• _What you should do_
Your output should consist solely of the lines from the one with "ATOM 96 N N . ALA" through the end of the records, reproduced exactly, both ends included.

• _Extracted data_

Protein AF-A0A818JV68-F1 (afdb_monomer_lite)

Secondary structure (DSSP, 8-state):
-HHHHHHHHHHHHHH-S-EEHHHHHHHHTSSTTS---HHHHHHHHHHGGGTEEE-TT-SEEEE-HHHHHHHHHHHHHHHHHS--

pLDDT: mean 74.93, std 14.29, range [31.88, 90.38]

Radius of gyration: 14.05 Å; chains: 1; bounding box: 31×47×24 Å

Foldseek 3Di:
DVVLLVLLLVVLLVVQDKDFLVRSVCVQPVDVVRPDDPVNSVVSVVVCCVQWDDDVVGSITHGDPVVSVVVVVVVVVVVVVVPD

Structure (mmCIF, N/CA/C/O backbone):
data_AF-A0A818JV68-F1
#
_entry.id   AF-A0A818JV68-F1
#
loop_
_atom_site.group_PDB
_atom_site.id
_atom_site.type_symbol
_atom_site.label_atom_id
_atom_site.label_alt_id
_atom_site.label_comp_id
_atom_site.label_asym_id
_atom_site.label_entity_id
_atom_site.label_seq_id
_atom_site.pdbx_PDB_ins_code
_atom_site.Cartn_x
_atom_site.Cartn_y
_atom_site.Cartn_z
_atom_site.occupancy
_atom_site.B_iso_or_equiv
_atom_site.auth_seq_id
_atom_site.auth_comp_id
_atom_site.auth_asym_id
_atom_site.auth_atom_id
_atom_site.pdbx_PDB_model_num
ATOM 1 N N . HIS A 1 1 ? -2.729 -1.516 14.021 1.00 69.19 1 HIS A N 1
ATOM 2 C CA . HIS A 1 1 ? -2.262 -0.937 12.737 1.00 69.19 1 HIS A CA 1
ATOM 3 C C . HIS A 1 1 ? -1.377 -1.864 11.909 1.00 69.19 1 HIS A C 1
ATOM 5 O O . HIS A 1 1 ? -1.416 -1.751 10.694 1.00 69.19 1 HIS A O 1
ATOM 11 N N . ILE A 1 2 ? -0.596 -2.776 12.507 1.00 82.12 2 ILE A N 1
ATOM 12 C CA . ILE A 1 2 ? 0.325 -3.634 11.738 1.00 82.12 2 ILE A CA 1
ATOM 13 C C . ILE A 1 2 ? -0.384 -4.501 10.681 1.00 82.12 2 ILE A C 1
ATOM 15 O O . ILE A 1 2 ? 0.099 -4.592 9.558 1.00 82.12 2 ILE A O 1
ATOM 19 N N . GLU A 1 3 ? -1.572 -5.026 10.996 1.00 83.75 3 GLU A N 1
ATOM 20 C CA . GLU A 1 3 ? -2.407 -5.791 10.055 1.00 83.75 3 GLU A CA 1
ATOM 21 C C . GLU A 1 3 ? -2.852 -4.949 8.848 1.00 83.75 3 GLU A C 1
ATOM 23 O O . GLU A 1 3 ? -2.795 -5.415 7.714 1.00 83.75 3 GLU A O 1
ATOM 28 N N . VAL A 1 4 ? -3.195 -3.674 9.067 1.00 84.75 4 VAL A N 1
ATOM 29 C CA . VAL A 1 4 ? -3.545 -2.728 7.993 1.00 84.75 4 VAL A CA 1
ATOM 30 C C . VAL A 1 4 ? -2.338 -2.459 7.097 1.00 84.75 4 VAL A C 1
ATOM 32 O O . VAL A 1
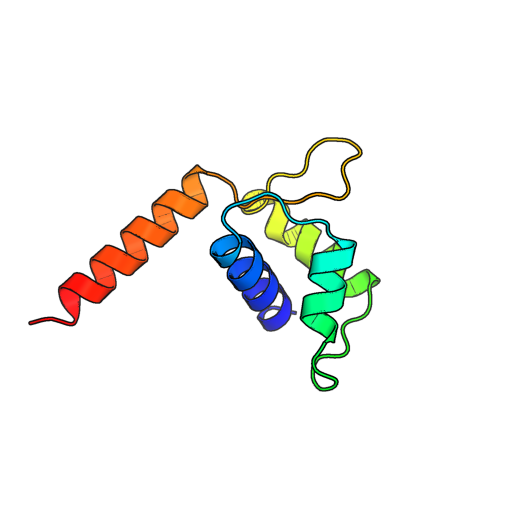 4 ? -2.453 -2.495 5.874 1.00 84.75 4 VAL A O 1
ATOM 35 N N . CYS A 1 5 ? -1.159 -2.242 7.687 1.00 85.44 5 CYS A N 1
ATOM 36 C CA . CYS A 1 5 ? 0.077 -2.089 6.921 1.00 85.44 5 CYS A CA 1
ATOM 37 C C . CYS A 1 5 ? 0.396 -3.342 6.090 1.00 85.44 5 CYS A C 1
ATOM 39 O O . CYS A 1 5 ? 0.804 -3.220 4.935 1.00 85.44 5 CYS A O 1
ATOM 41 N N . ARG A 1 6 ? 0.193 -4.541 6.657 1.00 85.50 6 ARG A N 1
ATOM 42 C CA . ARG A 1 6 ? 0.388 -5.807 5.940 1.00 85.50 6 ARG A CA 1
ATOM 43 C C . ARG A 1 6 ? -0.562 -5.909 4.747 1.00 85.50 6 ARG A C 1
ATOM 45 O O . ARG A 1 6 ? -0.094 -6.120 3.631 1.00 85.50 6 ARG A O 1
ATOM 52 N N . ALA A 1 7 ? -1.853 -5.663 4.959 1.00 85.94 7 ALA A N 1
ATOM 53 C CA . ALA A 1 7 ? -2.864 -5.704 3.905 1.00 85.94 7 ALA A CA 1
ATOM 54 C C . ALA A 1 7 ? -2.582 -4.688 2.781 1.00 85.94 7 ALA A C 1
ATOM 56 O O . ALA A 1 7 ? -2.658 -5.025 1.599 1.00 85.94 7 ALA A O 1
ATOM 57 N N . ILE A 1 8 ? -2.168 -3.461 3.129 1.00 86.31 8 ILE A N 1
ATOM 58 C CA . ILE A 1 8 ? -1.729 -2.452 2.151 1.00 86.31 8 ILE A CA 1
ATOM 59 C C . ILE A 1 8 ? -0.607 -3.008 1.266 1.00 86.31 8 ILE A C 1
ATOM 61 O O . ILE A 1 8 ? -0.677 -2.899 0.039 1.00 86.31 8 ILE A O 1
ATOM 65 N N . LEU A 1 9 ? 0.428 -3.603 1.866 1.00 84.44 9 LEU A N 1
ATOM 66 C CA . LEU A 1 9
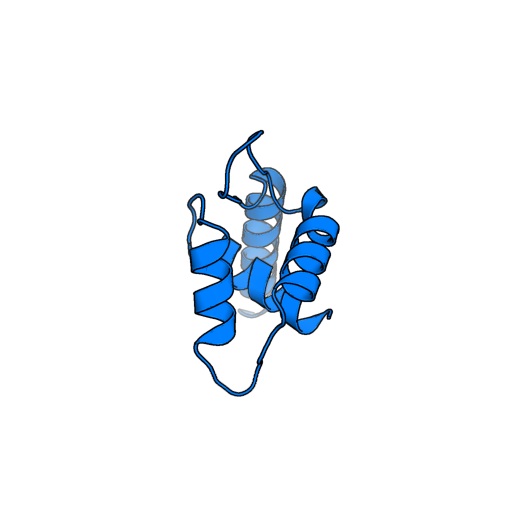 ? 1.564 -4.139 1.120 1.00 84.44 9 LEU A CA 1
ATOM 67 C C . LEU A 1 9 ? 1.155 -5.308 0.224 1.00 84.44 9 LEU A C 1
ATOM 69 O O . LEU A 1 9 ? 1.547 -5.328 -0.941 1.00 84.44 9 LEU A O 1
ATOM 73 N N . GLU A 1 10 ? 0.347 -6.242 0.723 1.00 83.06 10 GLU A N 1
ATOM 74 C CA . GLU A 1 10 ? -0.148 -7.391 -0.045 1.00 83.06 10 GLU A CA 1
ATOM 75 C C . GLU A 1 10 ? -0.899 -6.946 -1.310 1.00 83.06 10 GLU A C 1
ATOM 77 O O . GLU A 1 10 ? -0.570 -7.390 -2.416 1.00 83.06 10 GLU A O 1
ATOM 82 N N . ILE A 1 11 ? -1.826 -5.989 -1.184 1.00 81.56 11 ILE A N 1
ATOM 83 C CA . ILE A 1 11 ? -2.581 -5.441 -2.322 1.00 81.56 11 ILE A CA 1
ATOM 84 C C . ILE A 1 11 ? -1.648 -4.730 -3.315 1.00 81.56 11 ILE A C 1
ATOM 86 O O . ILE A 1 11 ? -1.737 -4.945 -4.531 1.00 81.56 11 ILE A O 1
ATOM 90 N N . CYS A 1 12 ? -0.723 -3.900 -2.822 1.00 80.12 12 CYS A N 1
ATOM 91 C CA . CYS A 1 12 ? 0.226 -3.165 -3.668 1.00 80.12 12 CYS A CA 1
ATOM 92 C C . CYS A 1 12 ? 1.216 -4.101 -4.399 1.00 80.12 12 CYS A C 1
ATOM 94 O O . CYS A 1 12 ? 1.646 -3.840 -5.532 1.00 80.12 12 CYS A O 1
ATOM 96 N N . LEU A 1 13 ? 1.596 -5.216 -3.772 1.00 77.19 13 LEU A N 1
ATOM 97 C CA . LEU A 1 13 ? 2.444 -6.238 -4.385 1.00 77.19 13 LEU A CA 1
ATOM 98 C C . LEU A 1 13 ? 1.698 -6.978 -5.495 1.00 77.19 13 LEU A C 1
ATOM 100 O O . LEU A 1 13 ? 2.242 -7.108 -6.602 1.00 77.19 13 LEU A O 1
ATOM 104 N N . ALA A 1 14 ? 0.456 -7.388 -5.219 1.00 77.62 14 ALA A N 1
ATOM 105 C CA . ALA A 1 14 ? -0.394 -8.143 -6.133 1.00 77.62 14 ALA A CA 1
ATOM 106 C C . ALA A 1 14 ? -0.738 -7.364 -7.412 1.00 77.62 14 ALA A C 1
ATOM 108 O O . ALA A 1 14 ? -0.685 -7.920 -8.507 1.00 77.62 14 ALA A O 1
ATOM 109 N N . THR A 1 15 ? -1.009 -6.061 -7.305 1.00 72.00 15 THR A N 1
ATOM 110 C CA . THR A 1 15 ? -1.436 -5.226 -8.444 1.00 72.00 15 THR A CA 1
ATOM 111 C C . THR A 1 15 ? -0.351 -4.976 -9.492 1.00 72.00 15 THR A C 1
ATOM 113 O O . THR A 1 15 ? -0.672 -4.621 -10.625 1.00 72.00 15 THR A O 1
ATOM 116 N N . ARG A 1 16 ? 0.935 -5.168 -9.159 1.00 68.88 16 ARG A N 1
ATOM 117 C CA . ARG A 1 16 ? 2.099 -4.981 -10.064 1.00 68.88 16 ARG A CA 1
ATOM 118 C C . ARG A 1 16 ? 2.203 -3.615 -10.768 1.00 68.88 16 ARG A C 1
ATOM 120 O O . ARG A 1 16 ? 3.111 -3.417 -11.571 1.00 68.88 16 ARG A O 1
ATOM 127 N N . ARG A 1 17 ? 1.316 -2.675 -10.455 1.00 74.56 17 ARG A N 1
ATOM 128 C CA . ARG A 1 17 ? 1.160 -1.351 -11.062 1.00 74.56 17 ARG A CA 1
ATOM 129 C C . ARG A 1 17 ? 0.937 -0.323 -9.960 1.00 74.56 17 ARG A C 1
ATOM 131 O O . ARG A 1 17 ? 0.768 -0.684 -8.797 1.00 74.56 17 ARG A O 1
ATOM 138 N N . SER A 1 18 ? 0.957 0.953 -10.326 1.00 81.25 18 SER A N 1
ATOM 139 C CA . SER A 1 18 ? 0.500 2.005 -9.427 1.00 81.25 18 SER A CA 1
ATOM 140 C C . SER A 1 18 ? -0.984 1.813 -9.103 1.00 81.25 18 SER A C 1
ATOM 142 O O . SER A 1 18 ? -1.789 1.504 -9.983 1.00 81.25 18 SER A O 1
ATOM 144 N N . ILE A 1 19 ? -1.345 2.001 -7.837 1.00 84.12 19 ILE A N 1
ATOM 145 C CA . ILE A 1 19 ? -2.721 1.943 -7.348 1.00 84.12 19 ILE A CA 1
ATOM 146 C C . ILE A 1 19 ? -3.120 3.295 -6.770 1.00 84.12 19 ILE A C 1
ATOM 148 O O . ILE A 1 19 ? -2.329 3.946 -6.090 1.00 84.12 19 ILE A O 1
ATOM 152 N N . ASN A 1 20 ? -4.348 3.724 -7.055 1.00 87.69 20 ASN A N 1
ATOM 153 C CA . ASN A 1 20 ? -4.914 4.926 -6.462 1.00 87.69 20 ASN A CA 1
ATOM 154 C C . ASN A 1 20 ? -5.232 4.686 -4.973 1.00 87.69 20 ASN A C 1
ATOM 156 O O . ASN A 1 20 ? -5.822 3.666 -4.630 1.00 87.69 20
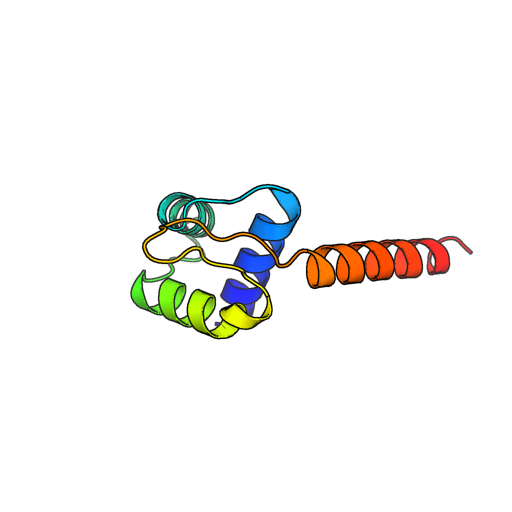 ASN A O 1
ATOM 160 N N . LEU A 1 21 ? -4.887 5.626 -4.097 1.00 87.12 21 LEU A N 1
ATOM 161 C CA . LEU A 1 21 ? -5.071 5.530 -2.651 1.00 87.12 21 LEU A CA 1
ATOM 162 C C . LEU A 1 21 ? -6.546 5.413 -2.247 1.00 87.12 21 LEU A C 1
ATOM 164 O O . LEU A 1 21 ? -6.846 4.662 -1.327 1.00 87.12 21 LEU A O 1
ATOM 168 N N . ASN A 1 22 ? -7.469 6.071 -2.958 1.00 88.50 22 ASN A N 1
ATOM 169 C CA . ASN A 1 22 ? -8.906 5.924 -2.700 1.00 88.50 22 ASN A CA 1
ATOM 170 C C . ASN A 1 22 ? -9.382 4.516 -3.068 1.00 88.50 22 ASN A C 1
ATOM 172 O O . ASN A 1 22 ? -10.167 3.917 -2.342 1.00 88.50 22 ASN A O 1
ATOM 176 N N . VAL A 1 23 ? -8.880 3.966 -4.179 1.00 87.50 23 VAL A N 1
ATOM 177 C CA . VAL A 1 23 ? -9.193 2.589 -4.590 1.00 87.50 23 VAL A CA 1
ATOM 178 C C . VAL A 1 23 ? -8.629 1.599 -3.578 1.00 87.50 23 VAL A C 1
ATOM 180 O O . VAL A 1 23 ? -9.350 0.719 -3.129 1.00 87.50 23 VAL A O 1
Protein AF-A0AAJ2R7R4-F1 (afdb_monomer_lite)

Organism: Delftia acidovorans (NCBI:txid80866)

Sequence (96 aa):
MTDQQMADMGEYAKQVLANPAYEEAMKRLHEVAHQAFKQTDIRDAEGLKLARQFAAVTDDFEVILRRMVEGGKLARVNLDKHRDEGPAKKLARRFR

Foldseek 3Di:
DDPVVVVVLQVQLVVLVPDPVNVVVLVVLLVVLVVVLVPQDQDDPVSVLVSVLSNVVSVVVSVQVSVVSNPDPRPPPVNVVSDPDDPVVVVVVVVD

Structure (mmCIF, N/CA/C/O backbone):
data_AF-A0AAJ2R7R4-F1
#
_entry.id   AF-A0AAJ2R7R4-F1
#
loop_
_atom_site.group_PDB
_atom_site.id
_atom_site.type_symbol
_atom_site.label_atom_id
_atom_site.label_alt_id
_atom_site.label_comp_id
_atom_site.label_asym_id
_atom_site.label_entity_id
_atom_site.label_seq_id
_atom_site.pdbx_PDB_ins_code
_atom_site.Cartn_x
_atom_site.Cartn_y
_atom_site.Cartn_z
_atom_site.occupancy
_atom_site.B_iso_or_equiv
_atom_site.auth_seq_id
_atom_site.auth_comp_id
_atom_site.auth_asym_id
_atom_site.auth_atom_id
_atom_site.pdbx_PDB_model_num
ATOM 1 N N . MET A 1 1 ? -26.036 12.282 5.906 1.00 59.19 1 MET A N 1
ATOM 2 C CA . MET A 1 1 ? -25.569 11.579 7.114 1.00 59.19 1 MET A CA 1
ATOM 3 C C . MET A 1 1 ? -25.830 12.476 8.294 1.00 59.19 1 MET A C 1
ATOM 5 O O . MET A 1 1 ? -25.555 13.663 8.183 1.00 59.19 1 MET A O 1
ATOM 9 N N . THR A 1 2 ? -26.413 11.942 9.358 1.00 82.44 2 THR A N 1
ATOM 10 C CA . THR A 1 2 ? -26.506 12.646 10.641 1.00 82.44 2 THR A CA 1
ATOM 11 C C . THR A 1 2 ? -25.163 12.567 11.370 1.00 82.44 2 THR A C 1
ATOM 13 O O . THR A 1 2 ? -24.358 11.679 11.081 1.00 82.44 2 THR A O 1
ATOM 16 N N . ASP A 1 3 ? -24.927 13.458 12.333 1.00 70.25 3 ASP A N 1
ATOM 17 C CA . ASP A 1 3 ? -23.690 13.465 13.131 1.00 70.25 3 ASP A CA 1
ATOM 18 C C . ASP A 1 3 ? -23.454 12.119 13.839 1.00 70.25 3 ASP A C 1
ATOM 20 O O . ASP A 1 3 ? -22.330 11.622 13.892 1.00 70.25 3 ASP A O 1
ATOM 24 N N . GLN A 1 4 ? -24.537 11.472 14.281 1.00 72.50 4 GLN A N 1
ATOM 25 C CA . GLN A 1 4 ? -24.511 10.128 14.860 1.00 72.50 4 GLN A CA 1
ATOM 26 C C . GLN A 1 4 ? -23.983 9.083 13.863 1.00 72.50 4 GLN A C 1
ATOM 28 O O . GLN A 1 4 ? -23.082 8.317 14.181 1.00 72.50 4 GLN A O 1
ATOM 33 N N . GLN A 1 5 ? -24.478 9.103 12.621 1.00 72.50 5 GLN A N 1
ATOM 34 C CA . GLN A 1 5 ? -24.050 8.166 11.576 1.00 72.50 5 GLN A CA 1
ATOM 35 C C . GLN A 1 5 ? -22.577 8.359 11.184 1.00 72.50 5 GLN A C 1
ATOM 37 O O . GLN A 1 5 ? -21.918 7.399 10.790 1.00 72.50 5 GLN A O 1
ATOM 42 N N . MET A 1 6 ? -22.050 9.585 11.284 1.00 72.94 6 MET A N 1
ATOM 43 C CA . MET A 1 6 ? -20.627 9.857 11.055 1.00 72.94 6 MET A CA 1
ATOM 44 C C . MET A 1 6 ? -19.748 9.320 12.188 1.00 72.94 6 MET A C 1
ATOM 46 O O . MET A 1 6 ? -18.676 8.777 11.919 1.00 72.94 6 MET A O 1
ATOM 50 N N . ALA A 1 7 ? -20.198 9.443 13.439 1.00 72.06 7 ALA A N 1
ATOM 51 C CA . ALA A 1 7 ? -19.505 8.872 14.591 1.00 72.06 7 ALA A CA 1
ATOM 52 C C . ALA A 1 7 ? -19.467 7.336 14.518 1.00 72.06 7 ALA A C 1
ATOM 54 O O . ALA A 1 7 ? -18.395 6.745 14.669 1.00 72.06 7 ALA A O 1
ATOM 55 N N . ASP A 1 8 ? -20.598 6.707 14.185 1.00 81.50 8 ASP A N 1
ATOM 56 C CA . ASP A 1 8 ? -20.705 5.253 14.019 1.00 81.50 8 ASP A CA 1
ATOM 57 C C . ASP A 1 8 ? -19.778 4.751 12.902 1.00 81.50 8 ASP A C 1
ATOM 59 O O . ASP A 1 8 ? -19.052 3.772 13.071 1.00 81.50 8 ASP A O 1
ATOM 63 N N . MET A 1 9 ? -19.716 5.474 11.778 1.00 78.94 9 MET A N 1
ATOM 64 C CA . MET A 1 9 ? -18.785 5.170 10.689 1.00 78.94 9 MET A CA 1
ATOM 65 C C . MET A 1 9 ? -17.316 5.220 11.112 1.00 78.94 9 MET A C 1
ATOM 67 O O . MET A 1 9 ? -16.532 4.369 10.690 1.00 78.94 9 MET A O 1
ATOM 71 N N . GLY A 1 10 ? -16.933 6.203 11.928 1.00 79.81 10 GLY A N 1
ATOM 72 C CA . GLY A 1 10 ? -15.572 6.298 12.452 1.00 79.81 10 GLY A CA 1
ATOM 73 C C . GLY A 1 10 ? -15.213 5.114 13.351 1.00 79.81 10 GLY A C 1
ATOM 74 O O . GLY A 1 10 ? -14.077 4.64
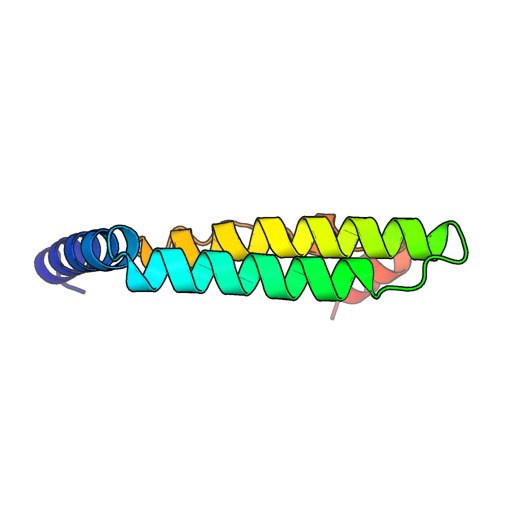2 13.328 1.00 79.81 10 GLY A O 1
ATOM 75 N N . GLU A 1 11 ? -16.178 4.603 14.111 1.00 83.81 11 GLU A N 1
ATOM 76 C CA . GLU A 1 11 ? -15.980 3.436 14.966 1.00 83.81 11 GLU A CA 1
ATOM 77 C C . GLU A 1 11 ? -15.894 2.136 14.154 1.00 83.81 11 GLU A C 1
ATOM 79 O O . GLU A 1 11 ? -14.972 1.344 14.353 1.00 83.81 11 GLU A O 1
ATOM 84 N N . TYR A 1 12 ? -16.762 1.955 13.155 1.00 86.69 12 TYR A N 1
ATOM 85 C CA . TYR A 1 12 ? -16.671 0.822 12.228 1.00 86.69 12 TYR A CA 1
ATOM 86 C C . TYR A 1 12 ? -15.349 0.808 11.460 1.00 86.69 12 TYR A C 1
ATOM 88 O O . TYR A 1 12 ? -14.737 -0.248 11.304 1.00 86.69 12 TYR A O 1
ATOM 96 N N . ALA A 1 13 ? -14.863 1.975 11.031 1.00 86.56 13 ALA A N 1
ATOM 97 C CA . ALA A 1 13 ? -13.564 2.099 10.383 1.00 86.56 13 ALA A CA 1
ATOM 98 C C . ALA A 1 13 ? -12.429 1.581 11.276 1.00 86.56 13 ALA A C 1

• _Answer section_
ATOM 96 N N . ALA A 1 13 ? -14.863 1.975 11.031 1.00 86.56 13 ALA A N 1
ATOM 97 C CA . ALA A 1 13 ? -13.564 2.099 10.383 1.00 86.56 13 ALA A CA 1
ATOM 98 C C . ALA A 1 13 ? -12.429 1.581 11.276 1.00 86.56 13 ALA A C 1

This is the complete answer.